Australian Football - Kicking Styles

Drop Punt

The Drop Punt is one of the most common styles of kicking in Australian football because of its perfect accuracy. In this way of kicking, the ball is dropped from the hands down almost to the ground, to be kicked so that it will rotate in a backward end over end spinning motion while travelling through the air. It is mostly used when the player is too far from the goal posts.

Drop Punt

Torpedo Punt

The torpedo punt is the longest type of punt kick. Here the ball is held at an angle in which it can spin through its long axis. This makes the ball cover the extra distance. It makes it difficult for the opponent team to catch the ball. If kicked correctly, it can travel up to 80 metres distance.

Checkside Punt

It is also known as the banana punt. The checkside punt when kicked, bends away from the body towards the direction respective to the foot used. Here mostly the outside boot is used to curve the ball towards the target which is on an angle. The ball is held at an angle before kicking in order to experience the check side.

Free Kicks

In Australian football, a free kick is a kind of penalty awarded by the field umpire to the opponent player if a player has broken a rule or infringed with opponent players. When a free kick is signalled, the player stands on that spot where umpire signals for free kick and retreats backward in order to kick the ball over the player standing the mark.

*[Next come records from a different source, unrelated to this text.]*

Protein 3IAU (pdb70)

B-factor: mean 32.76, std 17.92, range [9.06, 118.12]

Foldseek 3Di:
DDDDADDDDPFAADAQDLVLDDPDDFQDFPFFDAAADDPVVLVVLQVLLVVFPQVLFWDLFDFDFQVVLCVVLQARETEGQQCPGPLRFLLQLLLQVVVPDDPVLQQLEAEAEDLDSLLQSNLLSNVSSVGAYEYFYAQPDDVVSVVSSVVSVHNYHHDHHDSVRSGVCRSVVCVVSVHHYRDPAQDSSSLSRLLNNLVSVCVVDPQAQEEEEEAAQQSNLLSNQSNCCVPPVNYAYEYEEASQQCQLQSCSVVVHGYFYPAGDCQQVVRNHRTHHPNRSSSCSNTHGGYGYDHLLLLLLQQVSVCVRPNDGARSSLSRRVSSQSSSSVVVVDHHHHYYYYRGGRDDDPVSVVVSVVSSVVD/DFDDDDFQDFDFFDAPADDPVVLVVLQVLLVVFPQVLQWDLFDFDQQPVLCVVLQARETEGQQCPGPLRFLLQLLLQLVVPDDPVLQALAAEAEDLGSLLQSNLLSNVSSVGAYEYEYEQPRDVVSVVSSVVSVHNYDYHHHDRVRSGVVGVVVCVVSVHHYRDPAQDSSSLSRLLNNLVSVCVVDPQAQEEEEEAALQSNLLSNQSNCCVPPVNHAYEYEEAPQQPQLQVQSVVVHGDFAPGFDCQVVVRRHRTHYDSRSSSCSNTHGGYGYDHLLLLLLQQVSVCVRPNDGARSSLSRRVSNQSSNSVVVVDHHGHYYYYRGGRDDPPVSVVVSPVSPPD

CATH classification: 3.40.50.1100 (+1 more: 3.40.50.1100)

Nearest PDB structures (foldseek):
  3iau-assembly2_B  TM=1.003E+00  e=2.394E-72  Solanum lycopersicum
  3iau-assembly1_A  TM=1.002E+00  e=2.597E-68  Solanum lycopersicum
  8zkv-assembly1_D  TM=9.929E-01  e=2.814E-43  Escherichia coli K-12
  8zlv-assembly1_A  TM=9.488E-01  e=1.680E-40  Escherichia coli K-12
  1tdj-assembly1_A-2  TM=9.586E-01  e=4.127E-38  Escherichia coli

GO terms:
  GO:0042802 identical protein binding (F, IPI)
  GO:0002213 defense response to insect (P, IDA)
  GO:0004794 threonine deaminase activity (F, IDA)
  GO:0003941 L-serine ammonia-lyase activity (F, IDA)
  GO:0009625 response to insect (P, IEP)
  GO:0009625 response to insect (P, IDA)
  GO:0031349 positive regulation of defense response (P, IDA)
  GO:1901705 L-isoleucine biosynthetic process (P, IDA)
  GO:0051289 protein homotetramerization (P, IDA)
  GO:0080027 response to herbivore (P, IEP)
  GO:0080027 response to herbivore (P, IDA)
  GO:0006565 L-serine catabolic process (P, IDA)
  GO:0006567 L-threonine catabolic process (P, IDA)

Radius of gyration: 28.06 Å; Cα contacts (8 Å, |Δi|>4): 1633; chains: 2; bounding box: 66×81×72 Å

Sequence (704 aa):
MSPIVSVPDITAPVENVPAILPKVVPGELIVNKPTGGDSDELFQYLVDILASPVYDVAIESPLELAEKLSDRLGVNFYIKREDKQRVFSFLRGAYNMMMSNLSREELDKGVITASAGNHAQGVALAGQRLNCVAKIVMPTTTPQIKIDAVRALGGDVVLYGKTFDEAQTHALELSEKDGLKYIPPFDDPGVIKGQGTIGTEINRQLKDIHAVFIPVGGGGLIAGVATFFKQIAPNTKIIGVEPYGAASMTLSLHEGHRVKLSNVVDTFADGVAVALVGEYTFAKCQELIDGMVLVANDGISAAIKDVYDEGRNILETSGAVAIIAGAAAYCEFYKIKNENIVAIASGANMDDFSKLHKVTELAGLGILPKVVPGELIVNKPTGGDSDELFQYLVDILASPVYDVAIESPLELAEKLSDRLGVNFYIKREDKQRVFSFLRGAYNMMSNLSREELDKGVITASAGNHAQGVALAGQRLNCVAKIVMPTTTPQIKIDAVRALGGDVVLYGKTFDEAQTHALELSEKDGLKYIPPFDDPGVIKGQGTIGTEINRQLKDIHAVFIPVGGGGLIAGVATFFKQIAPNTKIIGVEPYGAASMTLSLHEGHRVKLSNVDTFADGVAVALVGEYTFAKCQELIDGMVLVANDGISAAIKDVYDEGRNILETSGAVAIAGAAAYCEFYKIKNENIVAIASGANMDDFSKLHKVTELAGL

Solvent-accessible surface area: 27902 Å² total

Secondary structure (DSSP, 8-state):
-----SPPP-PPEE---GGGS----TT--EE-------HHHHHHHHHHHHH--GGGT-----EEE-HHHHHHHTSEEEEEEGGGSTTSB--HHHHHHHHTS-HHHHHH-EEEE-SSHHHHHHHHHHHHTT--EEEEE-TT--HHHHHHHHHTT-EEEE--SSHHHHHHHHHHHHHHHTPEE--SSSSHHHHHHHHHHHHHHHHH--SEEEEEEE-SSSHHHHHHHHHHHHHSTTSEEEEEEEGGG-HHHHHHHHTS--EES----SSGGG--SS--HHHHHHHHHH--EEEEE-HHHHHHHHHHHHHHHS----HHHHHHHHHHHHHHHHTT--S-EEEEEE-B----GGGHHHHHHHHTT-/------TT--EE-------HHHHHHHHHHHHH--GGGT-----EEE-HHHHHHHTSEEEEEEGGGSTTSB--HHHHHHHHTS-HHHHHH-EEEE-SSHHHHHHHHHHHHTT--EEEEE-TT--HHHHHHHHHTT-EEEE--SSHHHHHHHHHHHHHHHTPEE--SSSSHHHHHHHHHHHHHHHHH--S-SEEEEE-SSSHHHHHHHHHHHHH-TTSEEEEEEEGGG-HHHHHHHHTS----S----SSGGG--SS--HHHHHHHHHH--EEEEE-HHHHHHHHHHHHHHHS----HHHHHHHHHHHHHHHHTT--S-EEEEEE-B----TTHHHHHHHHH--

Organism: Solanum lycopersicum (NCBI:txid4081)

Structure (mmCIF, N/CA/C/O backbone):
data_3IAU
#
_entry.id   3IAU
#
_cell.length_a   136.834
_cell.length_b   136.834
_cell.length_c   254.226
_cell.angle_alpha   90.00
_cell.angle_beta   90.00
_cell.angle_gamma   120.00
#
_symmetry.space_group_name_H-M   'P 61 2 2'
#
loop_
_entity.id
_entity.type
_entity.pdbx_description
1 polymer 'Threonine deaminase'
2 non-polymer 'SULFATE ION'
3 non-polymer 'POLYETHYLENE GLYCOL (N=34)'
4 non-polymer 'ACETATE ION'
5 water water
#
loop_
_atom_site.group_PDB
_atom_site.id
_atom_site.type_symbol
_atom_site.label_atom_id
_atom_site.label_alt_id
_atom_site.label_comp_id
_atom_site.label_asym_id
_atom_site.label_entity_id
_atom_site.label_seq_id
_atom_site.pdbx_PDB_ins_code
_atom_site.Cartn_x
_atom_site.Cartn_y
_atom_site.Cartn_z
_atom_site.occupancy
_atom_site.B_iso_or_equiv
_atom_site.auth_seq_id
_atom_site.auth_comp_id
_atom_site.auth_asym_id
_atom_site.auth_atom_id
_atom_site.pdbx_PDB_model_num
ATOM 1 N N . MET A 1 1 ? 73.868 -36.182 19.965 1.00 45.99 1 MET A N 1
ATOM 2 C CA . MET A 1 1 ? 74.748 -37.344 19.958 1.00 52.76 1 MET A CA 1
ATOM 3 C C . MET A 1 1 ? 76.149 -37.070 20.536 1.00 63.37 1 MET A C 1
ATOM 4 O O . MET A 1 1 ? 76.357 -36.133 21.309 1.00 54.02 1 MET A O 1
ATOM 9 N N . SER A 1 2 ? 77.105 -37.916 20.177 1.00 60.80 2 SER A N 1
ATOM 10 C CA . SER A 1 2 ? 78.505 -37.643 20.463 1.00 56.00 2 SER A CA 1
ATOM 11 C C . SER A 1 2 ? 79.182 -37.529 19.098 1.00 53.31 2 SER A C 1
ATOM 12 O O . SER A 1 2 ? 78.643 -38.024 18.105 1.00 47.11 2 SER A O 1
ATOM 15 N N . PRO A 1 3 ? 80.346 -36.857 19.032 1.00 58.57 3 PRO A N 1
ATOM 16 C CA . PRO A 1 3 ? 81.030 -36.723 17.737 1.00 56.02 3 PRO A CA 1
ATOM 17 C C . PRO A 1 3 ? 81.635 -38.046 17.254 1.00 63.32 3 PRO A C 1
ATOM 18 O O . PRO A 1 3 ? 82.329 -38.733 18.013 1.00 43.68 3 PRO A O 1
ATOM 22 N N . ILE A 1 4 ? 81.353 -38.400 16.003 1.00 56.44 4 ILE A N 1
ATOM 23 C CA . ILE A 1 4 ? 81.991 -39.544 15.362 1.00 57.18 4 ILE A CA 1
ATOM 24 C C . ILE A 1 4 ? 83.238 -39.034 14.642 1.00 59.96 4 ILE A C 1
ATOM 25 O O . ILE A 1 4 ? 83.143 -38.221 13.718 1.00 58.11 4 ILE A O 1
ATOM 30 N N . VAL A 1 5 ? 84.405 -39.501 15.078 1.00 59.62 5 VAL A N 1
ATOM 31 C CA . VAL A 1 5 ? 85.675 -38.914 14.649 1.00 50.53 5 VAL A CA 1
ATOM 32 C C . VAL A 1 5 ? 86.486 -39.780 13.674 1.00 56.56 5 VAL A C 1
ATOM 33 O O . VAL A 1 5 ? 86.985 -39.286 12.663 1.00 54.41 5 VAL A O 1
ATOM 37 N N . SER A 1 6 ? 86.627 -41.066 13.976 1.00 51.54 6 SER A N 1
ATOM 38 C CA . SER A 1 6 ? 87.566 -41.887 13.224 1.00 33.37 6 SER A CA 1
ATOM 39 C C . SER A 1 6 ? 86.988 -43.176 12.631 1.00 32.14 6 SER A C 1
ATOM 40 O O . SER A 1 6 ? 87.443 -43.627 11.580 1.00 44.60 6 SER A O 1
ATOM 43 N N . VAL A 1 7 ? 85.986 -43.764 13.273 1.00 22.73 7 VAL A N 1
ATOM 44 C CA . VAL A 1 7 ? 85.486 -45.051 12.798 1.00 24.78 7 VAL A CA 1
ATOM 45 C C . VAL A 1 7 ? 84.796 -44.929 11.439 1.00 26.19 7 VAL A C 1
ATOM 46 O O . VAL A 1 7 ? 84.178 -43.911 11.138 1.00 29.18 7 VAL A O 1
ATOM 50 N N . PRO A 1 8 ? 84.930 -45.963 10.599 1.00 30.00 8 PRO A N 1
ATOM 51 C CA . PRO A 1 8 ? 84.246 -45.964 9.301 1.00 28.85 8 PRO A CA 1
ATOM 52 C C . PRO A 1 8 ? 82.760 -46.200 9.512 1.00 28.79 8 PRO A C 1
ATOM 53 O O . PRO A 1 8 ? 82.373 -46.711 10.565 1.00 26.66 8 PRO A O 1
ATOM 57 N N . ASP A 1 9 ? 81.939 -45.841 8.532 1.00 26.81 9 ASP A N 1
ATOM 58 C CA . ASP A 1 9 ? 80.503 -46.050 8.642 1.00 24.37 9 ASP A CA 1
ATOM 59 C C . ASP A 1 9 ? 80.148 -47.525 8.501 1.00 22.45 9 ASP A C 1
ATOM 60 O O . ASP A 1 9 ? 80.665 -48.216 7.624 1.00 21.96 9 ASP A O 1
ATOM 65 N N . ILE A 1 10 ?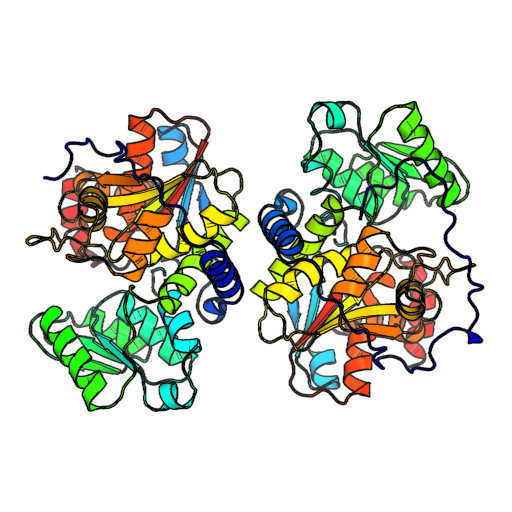 79.251 -47.991 9.364 1.00 19.19 10 ILE A N 1
ATOM 66 C CA . ILE A 1 10 ? 78.801 -49.374 9.359 1.00 19.45 10 ILE A CA 1
ATOM 67 C C . ILE A 1 10 ? 77.283 -49.430 9.380 1.00 21.19 10 ILE A C 1
ATOM 68 O O . ILE A 1 10 ? 76.695 -50.471 9.667 1.00 28.80 10 ILE A O 1
ATOM 73 N N . THR A 1 11 ? 76.653 -48.298 9.080 1.00 22.94 11 THR A N 1
ATOM 74 C CA . THR A 1 11 ? 75.195 -48.206 9.041 1.00 22.31 11 THR A CA 1
ATOM 75 C C . THR A 1 11 ? 74.597 -49.302 8.169 1.00 24.30 11 THR A C 1
ATOM 76 O O . THR A 1 11 ? 75.104 -49.594 7.094 1.00 25.80 11 THR A O 1
ATOM 80 N N . ALA A 1 12 ? 73.519 -49.913 8.640 1.00 28.20 12 ALA A N 1
ATOM 81 C CA . ALA A 1 12 ? 72.905 -51.015 7.911 1.00 39.65 12 ALA A CA 1
ATOM 82 C C . ALA A 1 12 ? 72.495 -50.589 6.498 1.00 41.58 12 ALA A C 1
ATOM 83 O O . ALA A 1 12 ? 71.736 -49.631 6.328 1.00 30.11 12 ALA A O 1
ATOM 85 N N . PRO A 1 13 ? 73.002 -51.302 5.483 1.00 41.83 13 PRO A N 1
ATOM 86 C CA . PRO A 1 13 ? 72.706 -51.039 4.071 1.00 39.81 13 PRO A CA 1
ATOM 87 C C . PRO A 1 13 ? 71.288 -51.461 3.707 1.00 45.38 13 PRO A C 1
ATOM 88 O O . PRO A 1 13 ? 70.808 -52.487 4.186 1.00 47.24 13 PRO A O 1
ATOM 92 N N . VAL A 1 14 ? 70.628 -50.670 2.869 1.00 37.06 14 VAL A N 1
ATOM 93 C CA . VAL A 1 14 ? 69.300 -51.008 2.379 1.00 36.46 14 VAL A CA 1
ATOM 94 C C . VAL A 1 14 ? 69.241 -50.834 0.869 1.00 37.35 14 VAL A C 1
ATOM 95 O O . VAL A 1 14 ? 69.638 -49.797 0.332 1.00 39.38 14 VAL A O 1
ATOM 99 N N . GLU A 1 15 ? 68.753 -51.861 0.186 1.00 40.97 15 GLU A N 1
ATOM 100 C CA . GLU A 1 15 ? 68.624 -51.821 -1.262 1.00 47.78 15 GLU A CA 1
ATOM 101 C C . GLU A 1 15 ? 67.502 -50.864 -1.666 1.00 42.05 15 GLU A C 1
ATOM 102 O O . GLU A 1 15 ? 66.329 -51.127 -1.396 1.00 48.12 15 GLU A O 1
ATOM 108 N N . ASN A 1 16 ? 67.863 -49.751 -2.301 1.00 37.82 16 ASN A N 1
ATOM 109 C CA . ASN A 1 16 ? 66.878 -48.729 -2.651 1.00 41.89 16 ASN A CA 1
ATOM 110 C C . ASN A 1 16 ? 66.001 -49.137 -3.831 1.00 39.90 16 ASN A C 1
ATOM 111 O O . ASN A 1 16 ? 66.366 -48.954 -4.990 1.00 40.63 16 ASN A O 1
ATOM 116 N N . VAL A 1 17 ? 64.829 -49.669 -3.510 1.00 40.37 17 VAL A N 1
ATOM 117 C CA . VAL A 1 17 ? 63.954 -50.295 -4.487 1.00 43.11 17 VAL A CA 1
ATOM 118 C C . VAL A 1 17 ? 62.504 -49.948 -4.158 1.00 43.52 17 VAL A C 1
ATOM 119 O O . VAL A 1 17 ? 62.129 -49.901 -2.986 1.00 43.84 17 VAL A O 1
ATOM 123 N N . PRO A 1 18 ? 61.685 -49.698 -5.194 1.00 45.53 18 PRO A N 1
ATOM 124 C CA . PRO A 1 18 ? 60.309 -49.217 -5.013 1.00 51.12 18 PRO A CA 1
ATOM 125 C C . PRO A 1 18 ? 59.546 -49.959 -3.917 1.00 46.33 18 PRO A C 1
ATOM 126 O O . PRO A 1 18 ? 58.756 -49.345 -3.198 1.00 54.44 18 PRO A O 1
ATOM 130 N N . ALA A 1 19 ? 59.792 -51.257 -3.780 1.00 41.28 19 ALA A N 1
ATOM 131 C CA . ALA A 1 19 ? 59.057 -52.073 -2.817 1.00 51.50 19 ALA A CA 1
ATOM 132 C C . ALA A 1 19 ? 59.252 -51.649 -1.357 1.00 38.71 19 ALA A C 1
ATOM 133 O O . ALA A 1 19 ? 58.474 -52.042 -0.491 1.00 47.81 19 ALA A O 1
ATOM 135 N N . ILE A 1 20 ? 60.278 -50.846 -1.085 1.00 45.23 20 ILE A N 1
ATOM 136 C CA . ILE A 1 20 ? 60.577 -50.442 0.295 1.00 53.53 20 ILE A CA 1
ATOM 137 C C . ILE A 1 20 ? 59.883 -49.147 0.748 1.00 50.29 20 ILE A C 1
ATOM 138 O O . ILE A 1 20 ? 59.658 -48.947 1.947 1.00 39.36 20 ILE A O 1
ATOM 143 N N . LEU A 1 21 ? 59.548 -48.277 -0.204 1.00 51.85 21 LEU A N 1
ATOM 144 C CA . LEU A 1 21 ? 58.888 -47.009 0.109 1.00 47.28 21 LEU A CA 1
ATOM 145 C C . LEU A 1 21 ? 57.512 -47.212 0.721 1.00 43.61 21 LEU A C 1
ATOM 146 O O . LEU A 1 21 ? 56.793 -48.140 0.351 1.00 46.33 21 LEU A O 1
ATOM 151 N N . PRO A 1 22 ? 57.131 -46.332 1.657 1.00 54.98 22 PRO A N 1
ATOM 152 C CA . PRO A 1 22 ? 55.732 -46.323 2.086 1.00 43.81 22 PRO A CA 1
ATOM 153 C C . PRO A 1 22 ? 54.868 -45.979 0.884 1.00 40.32 22 PRO A C 1
ATOM 154 O O . PRO A 1 22 ? 55.275 -45.163 0.048 1.00 38.75 22 PRO A O 1
ATOM 158 N N . LYS A 1 23 ? 53.708 -46.621 0.779 1.00 36.58 23 LYS A N 1
ATOM 159 C CA . LYS A 1 23 ? 52.815 -46.400 -0.346 1.00 37.69 23 LYS A CA 1
ATOM 160 C C . LYS A 1 23 ? 51.978 -45.151 -0.123 1.00 32.01 23 LYS A C 1
ATOM 161 O O . LYS A 1 23 ? 50.838 -45.224 0.334 1.00 37.15 23 LYS A O 1
ATOM 167 N N . VAL A 1 24 ? 52.559 -44.001 -0.433 1.00 30.02 24 VAL A N 1
ATOM 168 C CA . VAL A 1 24 ? 51.851 -42.740 -0.316 1.00 24.85 24 VAL A CA 1
ATOM 169 C C . VAL A 1 24 ? 51.945 -41.998 -1.635 1.00 24.47 24 VAL A C 1
ATOM 170 O O . VAL A 1 24 ? 52.905 -42.169 -2.389 1.00 21.42 24 VAL A O 1
ATOM 174 N N . VAL A 1 25 ? 50.937 -41.184 -1.915 1.00 21.98 25 VAL A N 1
ATOM 175 C CA . VAL A 1 25 ? 50.983 -40.289 -3.060 1.00 20.87 25 VAL A CA 1
ATOM 176 C C . VAL A 1 25 ? 51.690 -39.001 -2.636 1.00 22.74 25 VAL A C 1
ATOM 177 O O . VAL A 1 25 ? 51.849 -38.740 -1.440 1.00 19.43 25 VAL A O 1
ATOM 181 N N . PRO A 1 26 ? 52.142 -38.198 -3.611 1.00 23.57 26 PRO A N 1
ATOM 182 C CA . PRO A 1 26 ? 52.817 -36.941 -3.266 1.00 17.07 26 PRO A CA 1
ATOM 183 C C . PRO A 1 26 ? 51.977 -36.071 -2.326 1.00 19.89 26 PRO A C 1
ATOM 184 O O . PRO A 1 26 ? 50.793 -35.862 -2.581 1.00 19.03 26 PRO A O 1
ATOM 188 N N . GLY A 1 27 ? 52.583 -35.583 -1.246 1.00 19.56 27 GLY A N 1
ATOM 189 C CA . GLY A 1 27 ? 51.891 -34.705 -0.319 1.00 18.99 27 GLY A CA 1
ATOM 190 C C . GLY A 1 27 ? 51.213 -35.404 0.847 1.00 18.66 27 GLY A C 1
ATOM 191 O O . GLY A 1 27 ? 50.854 -34.764 1.828 1.00 21.08 27 GLY A O 1
ATOM 192 N N . GLU A 1 28 ? 51.021 -36.714 0.736 1.00 22.35 28 GLU A N 1
ATOM 193 C CA . GLU A 1 28 ? 50.442 -37.501 1.818 1.00 21.02 28 GLU A CA 1
ATOM 194 C C . GLU A 1 28 ? 51.467 -37.631 2.952 1.00 23.20 28 GLU A C 1
ATOM 195 O O . GLU A 1 28 ? 52.607 -38.040 2.727 1.00 16.85 28 GLU A O 1
ATOM 201 N N . LEU A 1 29 ? 51.060 -37.276 4.167 1.00 18.72 29 LEU A N 1
ATOM 202 C CA . LEU A 1 29 ? 51.992 -37.197 5.288 1.00 23.30 29 LEU A CA 1
ATOM 203 C C . LEU A 1 29 ? 52.396 -38.575 5.797 1.00 26.11 29 LEU A C 1
ATOM 204 O O . LEU A 1 29 ? 51.546 -39.390 6.150 1.00 22.68 29 LEU A O 1
ATOM 209 N N . ILE A 1 30 ? 53.697 -38.833 5.830 1.00 18.20 30 ILE A N 1
ATOM 210 C CA . ILE A 1 30 ? 54.196 -40.005 6.517 1.00 16.88 30 ILE A CA 1
ATOM 211 C C . ILE A 1 30 ? 54.482 -39.566 7.943 1.00 19.64 30 ILE A C 1
ATOM 212 O O . ILE A 1 30 ? 55.464 -38.871 8.213 1.00 19.02 30 ILE A O 1
ATOM 217 N N . VAL A 1 31 ? 53.593 -39.951 8.847 1.00 20.43 31 VAL A N 1
ATOM 218 C CA . VAL A 1 31 ? 53.604 -39.440 10.212 1.00 17.59 31 VAL A CA 1
ATOM 219 C C . VAL A 1 31 ? 54.837 -39.847 11.020 1.00 24.21 31 VAL A C 1
ATOM 220 O O . VAL A 1 31 ? 55.245 -41.013 11.023 1.00 25.52 31 VAL A O 1
ATOM 224 N N . ASN A 1 32 ? 55.440 -38.863 11.681 1.00 20.14 32 ASN A N 1
ATOM 225 C CA . ASN A 1 32 ? 56.453 -39.126 12.689 1.00 20.82 32 ASN A CA 1
ATOM 226 C C . ASN A 1 32 ? 55.863 -38.813 14.053 1.00 28.84 32 ASN A C 1
ATOM 227 O O . ASN A 1 32 ? 55.127 -37.838 14.207 1.00 27.03 32 ASN A O 1
ATOM 232 N N . LYS A 1 33 ? 56.164 -39.644 15.041 1.00 24.75 33 LYS A N 1
ATOM 233 C CA . LYS A 1 33 ? 55.752 -39.348 16.407 1.00 31.16 33 LYS A CA 1
ATOM 234 C C . LYS A 1 33 ? 56.953 -38.830 17.187 1.00 23.34 33 LYS A C 1
ATOM 235 O O . LYS A 1 33 ? 57.758 -39.612 17.679 1.00 26.91 33 LYS A O 1
ATOM 241 N N . PRO A 1 34 ? 57.081 -37.497 17.276 1.00 25.07 34 PRO A N 1
ATOM 242 C CA . PRO A 1 34 ? 58.267 -36.854 17.856 1.00 22.64 34 PRO A CA 1
ATOM 243 C C . PRO A 1 34 ? 58.415 -37.246 19.321 1.00 26.27 34 PRO A C 1
ATOM 244 O O . PRO A 1 34 ? 57.412 -37.283 20.029 1.00 23.50 34 PRO A O 1
ATOM 248 N N . THR A 1 35 ? 59.636 -37.536 19.763 1.00 20.24 35 THR A N 1
ATOM 249 C CA . THR A 1 35 ? 59.863 -37.952 21.143 1.00 26.71 35 THR A CA 1
ATOM 250 C C . THR A 1 35 ? 60.047 -36.760 22.076 1.00 31.31 35 THR A C 1
ATOM 251 O O . THR A 1 35 ? 59.931 -36.900 23.290 1.00 40.29 35 THR A O 1
ATOM 255 N N . GLY A 1 36 ? 60.336 -35.591 21.511 1.00 25.79 36 GLY A N 1
ATOM 256 C CA . GLY A 1 36 ? 60.402 -34.372 22.300 1.00 22.16 36 GLY A CA 1
ATOM 257 C C . GLY A 1 36 ? 61.773 -33.734 22.459 1.00 22.90 36 GLY A C 1
ATOM 258 O O . GLY A 1 36 ? 61.898 -32.517 22.467 1.00 31.62 36 GLY A O 1
ATOM 259 N N . GLY A 1 37 ? 62.816 -34.533 22.595 1.00 17.97 37 GLY A N 1
ATOM 260 C CA . GLY A 1 37 ? 64.123 -33.940 22.830 1.00 27.55 37 GLY A CA 1
ATOM 261 C C . GLY A 1 37 ? 64.292 -33.407 24.249 1.00 32.08 37 GLY A C 1
ATOM 262 O O . GLY A 1 37 ? 63.379 -33.472 25.072 1.00 30.37 37 GLY A O 1
ATOM 263 N N . ASP A 1 38 ? 65.471 -32.873 24.536 1.00 27.95 38 ASP A N 1
ATOM 264 C CA . ASP A 1 38 ? 65.800 -32.439 25.883 1.00 24.07 38 ASP A CA 1
ATOM 265 C C . ASP A 1 38 ? 65.648 -30.923 26.023 1.00 23.16 38 ASP A C 1
ATOM 266 O O . ASP A 1 38 ? 66.164 -30.166 25.204 1.00 19.89 38 ASP A O 1
ATOM 271 N N . SER A 1 39 ? 64.944 -30.494 27.069 1.00 19.92 39 SER A N 1
ATOM 272 C CA . SER A 1 39 ? 64.656 -29.076 27.295 1.00 20.67 39 SER A CA 1
ATOM 273 C C . SER A 1 39 ? 65.903 -28.199 27.347 1.00 22.14 39 SER A C 1
ATOM 274 O O . SER A 1 39 ? 65.962 -27.163 26.687 1.00 21.31 39 SER A O 1
ATOM 277 N N . ASP A 1 40 ? 66.892 -28.614 28.137 1.00 17.62 40 ASP A N 1
ATOM 278 C CA . ASP A 1 40 ? 68.151 -27.885 28.234 1.00 18.75 40 ASP A CA 1
ATOM 279 C C . ASP A 1 40 ? 68.899 -27.856 26.901 1.00 22.29 40 ASP A C 1
ATOM 280 O O . ASP A 1 40 ? 69.450 -26.826 26.516 1.00 20.22 40 ASP A O 1
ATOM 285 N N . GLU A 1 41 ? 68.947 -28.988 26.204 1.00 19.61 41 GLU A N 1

There are no restrictions for the player to kick the ball during free kick. He can also hand the ball to another player while running around the mark till the kick has been done. Deliberate interference while marking, physical contacts and slowing the pace by tackling are discouraged with free kicks. Sometimes players can avoid the whistle that indicates free kick, if the play is continuous.

Free Kicks

Until the player has taken the free kick, according to the laws of the sport, no player is allowed to be within five metres surrounding the player, who is taking the free kick. If a player from the attacking team is there, umpire will blow the off until he leaves the zone. If a player from the opposition is within the zone, 50-metre penalty is applied where the original position of free kick is moved to 50 metre closer to goal-line.

There are different cases when a free kick is given −

  • When the player is tackled and can’t dispose of the ball legally even after having prior opportunities to do so.

  • When the player is running more than 15 metres without bouncing the ball or touching it on the ground or disposing it.

  • While tackling a player above shoulders or below knees or tackling someone who doesn’t have the ball.

  • When pushing a player on the back mostly during marking.

  • Attempting to spoil a mark by pulling away opponent player’s arm.

  • When the ball is thrown or incorrectly disposed of, rather than handballed.

  • Bumping a player during marking without any intentions for contesting for the ball.

  • Kicking an opponent or fellow player in a dangerous manner causing injury.

  • Entering the arena without following interchange protocols.

  • When a player other than the midfielders enters the centre square before centre bounce.

  • When ball is kicked and travels over the boundary line without touching anyone

  • Paid against a runner, trainer or trained official who is obstructing the match as a part of his on-ground duties.

If a rule infringement occurs against a player after he has disposed the ball but no one else has received it, umpire signals for a downfield free kick. It is awarded at the spot, where the kick or handpass of the infringed player lands to the nearest player.